**WHAT YOU SHOULD DO**
Copy the entries exactly, through the "ATOM 18 C CA" line.

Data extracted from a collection
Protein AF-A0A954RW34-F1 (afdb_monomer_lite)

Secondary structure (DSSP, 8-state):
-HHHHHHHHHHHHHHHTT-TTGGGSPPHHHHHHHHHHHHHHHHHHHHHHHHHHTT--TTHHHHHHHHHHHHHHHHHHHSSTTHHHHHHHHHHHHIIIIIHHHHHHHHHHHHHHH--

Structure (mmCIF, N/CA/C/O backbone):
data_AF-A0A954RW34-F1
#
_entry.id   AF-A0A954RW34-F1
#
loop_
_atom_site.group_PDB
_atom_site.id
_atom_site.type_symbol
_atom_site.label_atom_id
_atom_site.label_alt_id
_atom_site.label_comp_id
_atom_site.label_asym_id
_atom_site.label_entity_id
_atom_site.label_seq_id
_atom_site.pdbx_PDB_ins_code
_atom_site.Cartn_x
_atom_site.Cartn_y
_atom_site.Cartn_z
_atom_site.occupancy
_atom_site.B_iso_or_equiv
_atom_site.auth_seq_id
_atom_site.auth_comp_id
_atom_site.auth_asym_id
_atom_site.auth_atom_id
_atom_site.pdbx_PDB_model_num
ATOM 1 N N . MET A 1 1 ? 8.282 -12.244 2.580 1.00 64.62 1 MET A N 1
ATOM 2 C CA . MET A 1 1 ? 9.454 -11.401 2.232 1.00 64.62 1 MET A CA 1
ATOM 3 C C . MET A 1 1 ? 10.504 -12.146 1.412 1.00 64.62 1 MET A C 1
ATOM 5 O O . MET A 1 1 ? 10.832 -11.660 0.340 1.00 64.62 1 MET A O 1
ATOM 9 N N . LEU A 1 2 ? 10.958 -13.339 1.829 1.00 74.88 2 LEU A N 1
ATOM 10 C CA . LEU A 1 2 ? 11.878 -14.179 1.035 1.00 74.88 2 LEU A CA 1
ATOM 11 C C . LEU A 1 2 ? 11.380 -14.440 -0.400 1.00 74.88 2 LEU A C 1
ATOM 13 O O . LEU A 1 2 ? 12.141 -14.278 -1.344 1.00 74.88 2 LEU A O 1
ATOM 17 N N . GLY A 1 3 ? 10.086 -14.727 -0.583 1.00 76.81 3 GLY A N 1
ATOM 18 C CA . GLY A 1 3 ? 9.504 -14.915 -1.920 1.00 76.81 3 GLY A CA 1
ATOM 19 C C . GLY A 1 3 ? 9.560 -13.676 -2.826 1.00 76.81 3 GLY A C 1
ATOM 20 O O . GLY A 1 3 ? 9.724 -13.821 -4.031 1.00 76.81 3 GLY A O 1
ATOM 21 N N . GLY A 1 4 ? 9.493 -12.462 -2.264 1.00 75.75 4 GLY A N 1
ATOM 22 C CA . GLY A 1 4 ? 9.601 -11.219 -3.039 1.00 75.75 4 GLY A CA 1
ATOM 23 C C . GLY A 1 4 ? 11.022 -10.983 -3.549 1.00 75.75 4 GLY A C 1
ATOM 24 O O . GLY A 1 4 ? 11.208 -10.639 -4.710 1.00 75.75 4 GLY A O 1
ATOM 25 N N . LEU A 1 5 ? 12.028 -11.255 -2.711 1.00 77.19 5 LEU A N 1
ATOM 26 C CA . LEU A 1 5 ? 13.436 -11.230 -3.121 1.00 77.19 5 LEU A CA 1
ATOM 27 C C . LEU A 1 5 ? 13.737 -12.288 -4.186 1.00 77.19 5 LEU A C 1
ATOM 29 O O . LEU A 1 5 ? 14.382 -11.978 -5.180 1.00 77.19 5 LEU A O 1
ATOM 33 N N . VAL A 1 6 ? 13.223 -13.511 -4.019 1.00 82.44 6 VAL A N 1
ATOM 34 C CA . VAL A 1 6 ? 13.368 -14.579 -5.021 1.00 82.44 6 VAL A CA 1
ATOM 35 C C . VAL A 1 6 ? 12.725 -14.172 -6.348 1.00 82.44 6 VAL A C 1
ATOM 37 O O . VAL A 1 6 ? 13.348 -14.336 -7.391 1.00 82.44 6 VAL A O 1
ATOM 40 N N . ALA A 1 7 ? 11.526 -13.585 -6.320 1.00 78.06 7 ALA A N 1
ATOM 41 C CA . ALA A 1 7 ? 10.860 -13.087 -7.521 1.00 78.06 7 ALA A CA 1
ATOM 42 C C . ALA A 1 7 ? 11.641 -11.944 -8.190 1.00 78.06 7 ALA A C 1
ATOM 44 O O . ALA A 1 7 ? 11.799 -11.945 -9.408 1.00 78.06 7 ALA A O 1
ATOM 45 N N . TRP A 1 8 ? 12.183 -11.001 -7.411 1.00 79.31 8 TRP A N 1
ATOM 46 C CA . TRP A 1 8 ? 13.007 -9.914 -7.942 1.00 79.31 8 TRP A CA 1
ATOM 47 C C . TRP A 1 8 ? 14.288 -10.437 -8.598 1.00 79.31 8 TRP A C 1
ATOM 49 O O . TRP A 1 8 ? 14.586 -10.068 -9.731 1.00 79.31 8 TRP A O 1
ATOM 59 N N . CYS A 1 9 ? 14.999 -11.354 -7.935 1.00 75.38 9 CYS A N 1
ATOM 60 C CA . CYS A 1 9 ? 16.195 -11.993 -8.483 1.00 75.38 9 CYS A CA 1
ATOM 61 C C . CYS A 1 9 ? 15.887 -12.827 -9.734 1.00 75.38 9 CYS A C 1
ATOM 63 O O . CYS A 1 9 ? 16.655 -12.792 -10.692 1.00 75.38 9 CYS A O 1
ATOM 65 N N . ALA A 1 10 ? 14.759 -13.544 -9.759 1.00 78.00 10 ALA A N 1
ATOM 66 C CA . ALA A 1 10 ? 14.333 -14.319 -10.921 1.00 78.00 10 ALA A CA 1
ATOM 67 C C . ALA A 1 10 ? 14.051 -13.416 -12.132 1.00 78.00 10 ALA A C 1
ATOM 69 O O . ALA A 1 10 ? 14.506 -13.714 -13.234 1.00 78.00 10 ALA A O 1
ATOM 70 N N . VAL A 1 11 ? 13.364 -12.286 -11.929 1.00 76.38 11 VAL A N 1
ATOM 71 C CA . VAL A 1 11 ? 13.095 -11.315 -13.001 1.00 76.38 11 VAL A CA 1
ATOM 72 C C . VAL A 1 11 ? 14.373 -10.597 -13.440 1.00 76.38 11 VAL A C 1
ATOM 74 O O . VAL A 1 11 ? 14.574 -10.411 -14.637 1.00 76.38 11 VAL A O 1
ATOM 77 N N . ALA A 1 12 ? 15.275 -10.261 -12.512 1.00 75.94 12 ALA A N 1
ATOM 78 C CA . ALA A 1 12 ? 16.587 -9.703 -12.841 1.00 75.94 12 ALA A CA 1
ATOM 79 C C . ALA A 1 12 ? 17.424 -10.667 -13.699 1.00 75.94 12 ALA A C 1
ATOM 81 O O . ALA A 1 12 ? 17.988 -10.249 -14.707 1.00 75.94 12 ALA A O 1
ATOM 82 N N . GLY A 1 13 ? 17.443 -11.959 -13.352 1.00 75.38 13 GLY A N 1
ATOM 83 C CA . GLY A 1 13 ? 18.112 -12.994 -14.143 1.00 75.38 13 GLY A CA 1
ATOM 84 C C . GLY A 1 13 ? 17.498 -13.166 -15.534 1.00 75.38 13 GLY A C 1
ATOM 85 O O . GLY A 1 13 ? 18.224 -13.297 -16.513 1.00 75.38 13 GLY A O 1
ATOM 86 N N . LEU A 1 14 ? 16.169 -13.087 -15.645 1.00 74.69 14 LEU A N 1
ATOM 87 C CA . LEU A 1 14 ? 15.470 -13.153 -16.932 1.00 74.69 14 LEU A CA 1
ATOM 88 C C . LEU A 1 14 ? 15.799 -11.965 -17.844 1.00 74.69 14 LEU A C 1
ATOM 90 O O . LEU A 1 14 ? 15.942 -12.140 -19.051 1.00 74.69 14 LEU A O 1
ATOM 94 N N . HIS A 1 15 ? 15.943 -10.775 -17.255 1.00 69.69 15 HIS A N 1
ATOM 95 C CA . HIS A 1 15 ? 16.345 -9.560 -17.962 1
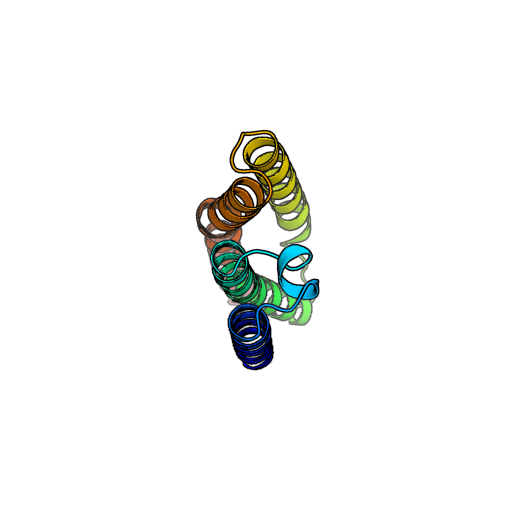.00 69.69 15 HIS A CA 1
ATOM 96 C C . HIS A 1 15 ? 17.798 -9.626 -18.445 1.00 69.69 15 HIS A C 1
ATOM 98 O O . HIS A 1 15 ? 18.115 -9.093 -19.502 1.00 69.69 15 HIS A O 1
ATOM 104 N N . TRP A 1 16 ? 18.673 -10.285 -17.680 1.00 71.88 16 TRP A N 1
ATOM 105 C CA . TRP A 1 16 ? 20.082 -10.480 -18.032 1.00 71.88 16 TRP A CA 1
ATOM 106 C C . TRP A 1 16 ? 20.282 -11.501 -19.159 1.00 71.88 16 TRP A C 1
ATOM 108 O O . TRP A 1 16 ? 21.260 -11.427 -19.891 1.00 71.88 16 TRP A O 1
ATOM 118 N N . LEU A 1 17 ? 19.344 -12.439 -19.305 1.00 79.00 17 LEU A N 1
ATOM 119 C CA . LEU A 1 17 ? 19.338 -13.456 -20.360 1.00 79.00 17 LEU A CA 1
ATOM 120 C C . LEU A 1 17 ? 18.634 -12.991 -21.650 1.00 79.00 17 LEU A C 1
ATOM 122 O O . LEU A 1 17 ? 18.466 -13.806 -22.553 1.00 79.00 17 LEU A O 1
ATOM 126 N N . GLU A 1 18 ? 18.191 -11.725 -21.717 1.00 71.56 18 GLU A N 1
ATOM 127 C CA . GLU A 1 18 ? 17.484 -11.108 -22.859 1.00 71.56 18 GLU A CA 1
ATOM 128 C C . GLU A 1 18 ? 16.353 -11.979 -23.439 1.00 71.56 18 GLU A C 1
ATOM 130 O O . GLU A 1 18 ? 16.065 -11.977 -24.635 1.00 71.56 18 GLU A O 1
ATOM 135 N N . LEU A 1 19 ? 15.688 -12.759 -22.582 1.00 72.38 19 LEU A N 1
ATOM 136 C CA . LEU A 1 19 ? 14.613 -13.632 -23.026 1.00 72.38 19 LEU A CA 1
ATOM 137 C C . LEU A 1 19 ? 13.400 -12.782 -23.439 1.00 72.38 19 LEU A C 1
ATOM 139 O O . LEU A 1 19 ? 13.033 -11.862 -22.708 1.00 72.38 19 LEU A O 1
ATOM 143 N N . PRO A 1 20 ? 12.671 -13.141 -24.512 1.00 68.81 20 PRO A N 1
ATOM 144 C CA . PRO A 1 20 ? 11.463 -12.424 -24.946 1.00 68.81 20 PRO A CA 1
ATOM 145 C C . PRO A 1 20 ? 10.329 -12.442 -23.900 1.00 68.81 20 PRO A C 1
ATOM 147 O O . PRO A 1 20 ? 9.342 -11.720 -24.012 1.00 68.81 20 PRO A O 1
ATOM 150 N N . LEU A 1 21 ? 10.461 -13.255 -22.845 1.00 60.88 21 LEU A N 1
ATOM 151 C CA . LEU A 1 21 ? 9.586 -13.218 -21.673 1.00 60.88 21 LEU A CA 1
ATOM 152 C C . LEU A 1 21 ? 9.810 -11.979 -20.787 1.00 60.88 21 LEU A C 1
ATOM 154 O O . LEU A 1 21 ? 8.887 -11.585 -20.077 1.00 60.88 21 LEU A O 1
ATOM 158 N N . ALA A 1 22 ? 10.999 -11.371 -20.820 1.00 59.53 22 ALA A N 1
ATOM 159 C CA . ALA A 1 22 ? 11.336 -10.192 -20.026 1.00 59.53 22 ALA A CA 1
ATOM 160 C C . ALA A 1 22 ? 10.514 -8.964 -20.447 1.00 59.53 22 ALA A C 1
ATOM 162 O O . ALA A 1 22 ? 10.088 -8.205 -19.585 1.00 59.53 22 ALA A O 1
ATOM 163 N N . GLU A 1 23 ? 10.183 -8.827 -21.736 1.00 61.62 23 GLU A N 1
ATOM 164 C CA . GLU A 1 23 ? 9.311 -7.749 -22.236 1.00 61.62 23 GLU A CA 1
ATOM 165 C C . GLU A 1 23 ? 7.849 -7.889 -21.786 1.00 61.62 23 GLU A C 1
ATOM 167 O O . GLU A 1 23 ? 7.107 -6.909 -21.749 1.00 61.62 23 GLU A O 1
ATOM 172 N N . ARG A 1 24 ? 7.417 -9.104 -21.421 1.00 64.50 24 ARG A N 1
ATOM 173 C CA . ARG A 1 24 ? 6.075 -9.358 -20.870 1.00 64.50 24 ARG A CA 1
ATOM 174 C C . ARG A 1 24 ? 6.005 -9.195 -19.355 1.00 64.50 24 ARG A C 1
ATOM 176 O O . ARG A 1 24 ? 4.907 -9.137 -18.802 1.00 64.50 24 ARG A O 1
ATOM 183 N N . LEU A 1 25 ? 7.152 -9.160 -18.685 1.00 64.81 25 LEU A N 1
ATOM 184 C CA . LEU A 1 25 ? 7.245 -8.982 -17.243 1.00 64.81 25 LEU A CA 1
ATOM 185 C C . LEU A 1 25 ? 7.374 -7.500 -16.893 1.00 64.81 25 LEU A C 1
ATOM 187 O O . LEU A 1 25 ? 7.884 -6.686 -17.658 1.00 64.81 25 LEU A O 1
ATOM 191 N N . LEU A 1 26 ? 6.877 -7.144 -15.708 1.00 64.56 26 LEU A N 1
ATOM 192 C CA . LEU A 1 26 ? 6.955 -5.777 -15.206 1.00 64.56 26 LEU A CA 1
ATOM 193 C C . LEU A 1 26 ? 8.433 -5.341 -15.128 1.00 64.56 26 LEU A C 1
ATOM 195 O O . LEU A 1 26 ? 9.254 -6.121 -14.632 1.00 64.56 26 LEU A O 1
ATOM 199 N N . PRO A 1 27 ? 8.781 -4.103 -15.530 1.00 73.56 27 PRO A N 1
ATOM 200 C CA . PRO A 1 27 ? 10.154 -3.631 -15.423 1.00 73.56 27 PRO A CA 1
ATOM 201 C C . PRO A 1 27 ? 10.669 -3.732 -13.975 1.00 73.56 27 PRO A C 1
ATOM 203 O O . PRO A 1 27 ? 9.904 -3.606 -13.014 1.00 73.56 27 PRO A O 1
ATOM 206 N N . LEU A 1 28 ? 11.983 -3.906 -13.791 1.00 74.75 28 LEU A N 1
ATOM 207 C CA . LEU A 1 28 ? 12.587 -4.120 -12.461 1.00 74.75 28 LEU A CA 1
ATOM 208 C C . LEU A 1 28 ? 12.226 -3.030 -11.433 1.00 74.75 28 LEU A C 1
ATOM 210 O O . LEU A 1 28 ? 12.102 -3.314 -10.241 1.00 74.75 28 LEU A O 1
ATOM 214 N N . LYS A 1 29 ? 12.054 -1.783 -11.891 1.00 77.00 29 LYS A N 1
ATOM 215 C CA . LYS A 1 29 ? 11.732 -0.623 -11.044 1.00 77.00 29 LYS A CA 1
ATOM 216 C C . LYS A 1 29 ? 10.335 -0.726 -10.404 1.00 77.00 29 LYS A C 1
ATOM 218 O O . LYS A 1 29 ? 10.272 -0.755 -9.175 1.00 77.00 29 LYS A O 1
ATOM 223 N N . PRO A 1 30 ? 9.221 -0.815 -11.162 1.00 80.25 30 PRO A N 1
ATOM 224 C CA . PRO A 1 30 ? 7.898 -0.998 -10.570 1.00 80.25 30 PRO A CA 1
ATOM 225 C C . PRO A 1 30 ? 7.792 -2.299 -9.771 1.00 80.25 30 PRO A C 1
ATOM 227 O O . PRO A 1 30 ? 7.103 -2.317 -8.757 1.00 80.25 30 PRO A O 1
ATOM 230 N N . LEU A 1 31 ? 8.524 -3.356 -10.140 1.00 81.06 31 LEU A N 1
ATOM 231 C CA . LEU A 1 31 ? 8.545 -4.596 -9.363 1.00 81.06 31 LEU A CA 1
ATOM 232 C C . LEU A 1 31 ? 9.123 -4.388 -7.951 1.00 81.06 31 LEU A C 1
ATOM 234 O O . LEU A 1 31 ? 8.535 -4.854 -6.975 1.00 81.06 31 LEU A O 1
ATOM 238 N N . ALA A 1 32 ? 10.222 -3.640 -7.815 1.00 81.31 32 ALA A N 1
ATOM 239 C CA . ALA A 1 32 ? 10.798 -3.312 -6.508 1.00 81.31 32 ALA A CA 1
ATOM 240 C C . ALA A 1 32 ? 9.833 -2.492 -5.630 1.00 81.31 32 ALA A C 1
ATOM 242 O O . ALA A 1 32 ? 9.679 -2.778 -4.441 1.00 81.31 32 ALA A O 1
ATOM 243 N N . ILE A 1 33 ? 9.137 -1.514 -6.221 1.00 83.94 33 ILE A N 1
ATOM 244 C CA . ILE A 1 33 ? 8.136 -0.707 -5.505 1.00 83.94 33 ILE A CA 1
ATOM 245 C C . ILE A 1 33 ? 6.963 -1.588 -5.060 1.00 83.94 33 ILE A C 1
ATOM 247 O O . ILE A 1 33 ? 6.513 -1.481 -3.921 1.00 83.94 33 ILE A O 1
ATOM 251 N N . LEU A 1 34 ? 6.513 -2.512 -
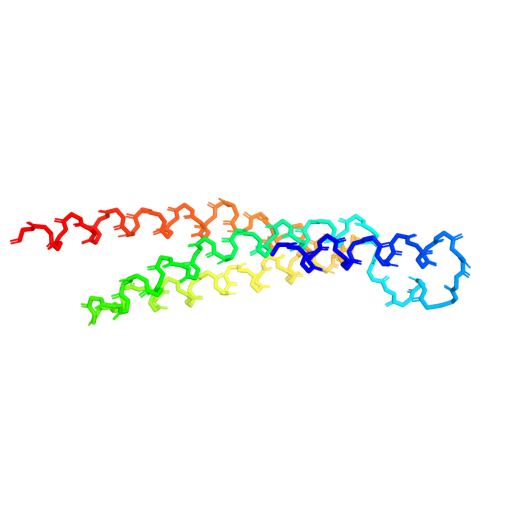5.912 1.00 84.50 34 LEU A N 1
ATOM 252 C CA . LEU A 1 34 ? 5.426 -3.435 -5.593 1.00 84.50 34 LEU A CA 1
ATOM 253 C C . LEU A 1 34 ? 5.796 -4.371 -4.435 1.00 84.50 34 LEU A C 1
ATOM 255 O O . LEU A 1 34 ? 4.976 -4.608 -3.549 1.00 84.50 34 LEU A O 1
ATOM 259 N N . ILE A 1 35 ? 7.045 -4.847 -4.382 1.00 84.25 35 ILE A N 1
ATOM 260 C CA . ILE A 1 35 ? 7.556 -5.585 -3.219 1.00 84.25 35 ILE A CA 1
ATOM 261 C C . ILE A 1 35 ? 7.480 -4.708 -1.965 1.00 84.25 35 ILE A C 1
ATOM 263 O O . ILE A 1 35 ? 6.970 -5.163 -0.941 1.00 84.25 35 ILE A O 1
ATOM 267 N N . GLY A 1 36 ? 7.894 -3.442 -2.041 1.00 84.44 36 GLY A N 1
ATOM 268 C CA . GLY A 1 36 ? 7.709 -2.480 -0.951 1.00 84.44 36 GLY A CA 1
ATOM 269 C C
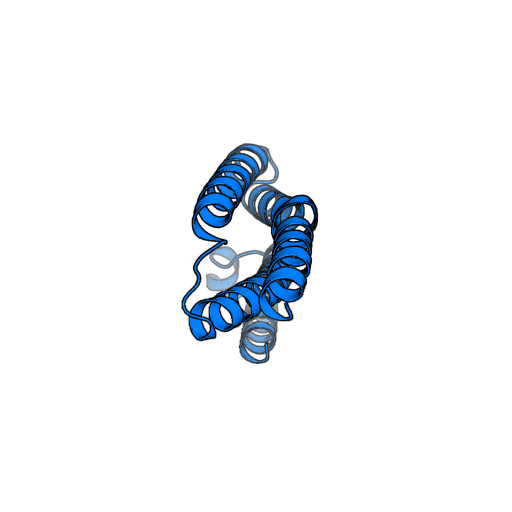 . GLY A 1 36 ? 6.245 -2.363 -0.506 1.00 84.44 36 GLY A C 1
ATOM 270 O O . GLY A 1 36 ? 5.957 -2.442 0.690 1.00 84.44 36 GLY A O 1
ATOM 271 N N . CYS A 1 37 ? 5.305 -2.275 -1.453 1.00 85.62 37 CYS A N 1
ATOM 272 C CA . CYS A 1 37 ? 3.871 -2.274 -1.156 1.00 85.62 37 CYS A CA 1
ATOM 273 C C . CYS A 1 37 ? 3.439 -3.528 -0.386 1.00 85.62 37 CYS A C 1
ATOM 275 O O . CYS A 1 37 ? 2.697 -3.411 0.587 1.00 85.62 37 CYS A O 1
ATOM 277 N N . THR A 1 38 ? 3.913 -4.720 -0.773 1.00 85.12 38 THR A N 1
ATOM 278 C CA . THR A 1 38 ? 3.557 -5.967 -0.067 1.00 85.12 38 THR A CA 1
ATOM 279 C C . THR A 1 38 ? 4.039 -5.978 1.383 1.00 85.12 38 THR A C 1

**RESULT**
Protein AF-A0A954RW34-F1 (afdb_monomer_lite)

Secondary structure (DSSP, 8-state):
-HHHHHHHHHHHHHHHTT-TTGGGSPPHHHHHHHHHHHHHHHHHHHHHHHHHHTT--TTHHHHHHHHHHHHHHHHHHHSSTTHHHHHHHHHHHHIIIIIHHHHHHHHHHHHHHH--

Structure (mmCIF, N/CA/C/O backbone):
data_AF-A0A954RW34-F1
#
_entry.id   AF-A0A954RW34-F1
#
loop_
_atom_site.group_PDB
_atom_site.id
_atom_site.type_symbol
_atom_site.label_atom_id
_atom_site.label_alt_id
_atom_site.label_comp_id
_atom_site.label_asym_id
_atom_site.label_entity_id
_atom_site.label_seq_id
_atom_site.pdbx_PDB_ins_code
_atom_site.Cartn_x
_atom_site.Cartn_y
_atom_site.Cartn_z
_atom_site.occupancy
_atom_site.B_iso_or_equiv
_atom_site.auth_seq_id
_atom_site.auth_comp_id
_atom_site.auth_asym_id
_atom_site.auth_atom_id
_atom_site.pdbx_PDB_model_num
ATOM 1 N N . MET A 1 1 ? 8.282 -12.244 2.580 1.00 64.62 1 MET A N 1
ATOM 2 C CA . MET A 1 1 ? 9.454 -11.401 2.232 1.00 64.62 1 MET A CA 1
ATOM 3 C C . MET A 1 1 ? 10.504 -12.146 1.412 1.00 64.62 1 MET A C 1
ATOM 5 O O . MET A 1 1 ? 10.832 -11.660 0.340 1.00 64.62 1 MET A O 1
ATOM 9 N N . LEU A 1 2 ? 10.958 -13.339 1.829 1.00 74.88 2 LEU A N 1
ATOM 10 C CA . LEU A 1 2 ? 11.878 -14.179 1.035 1.00 74.88 2 LEU A CA 1
ATOM 11 C C . LEU A 1 2 ? 11.380 -14.440 -0.400 1.00 74.88 2 LEU A C 1
ATOM 13 O O . LEU A 1 2 ? 12.141 -14.278 -1.344 1.00 74.88 2 LEU A O 1
ATOM 17 N N . GLY A 1 3 ? 10.086 -14.727 -0.583 1.00 76.81 3 GLY A N 1
ATOM 18 C CA . GLY A 1 3 ? 9.504 -14.915 -1.920 1.00 76.81 3 GLY A CA 1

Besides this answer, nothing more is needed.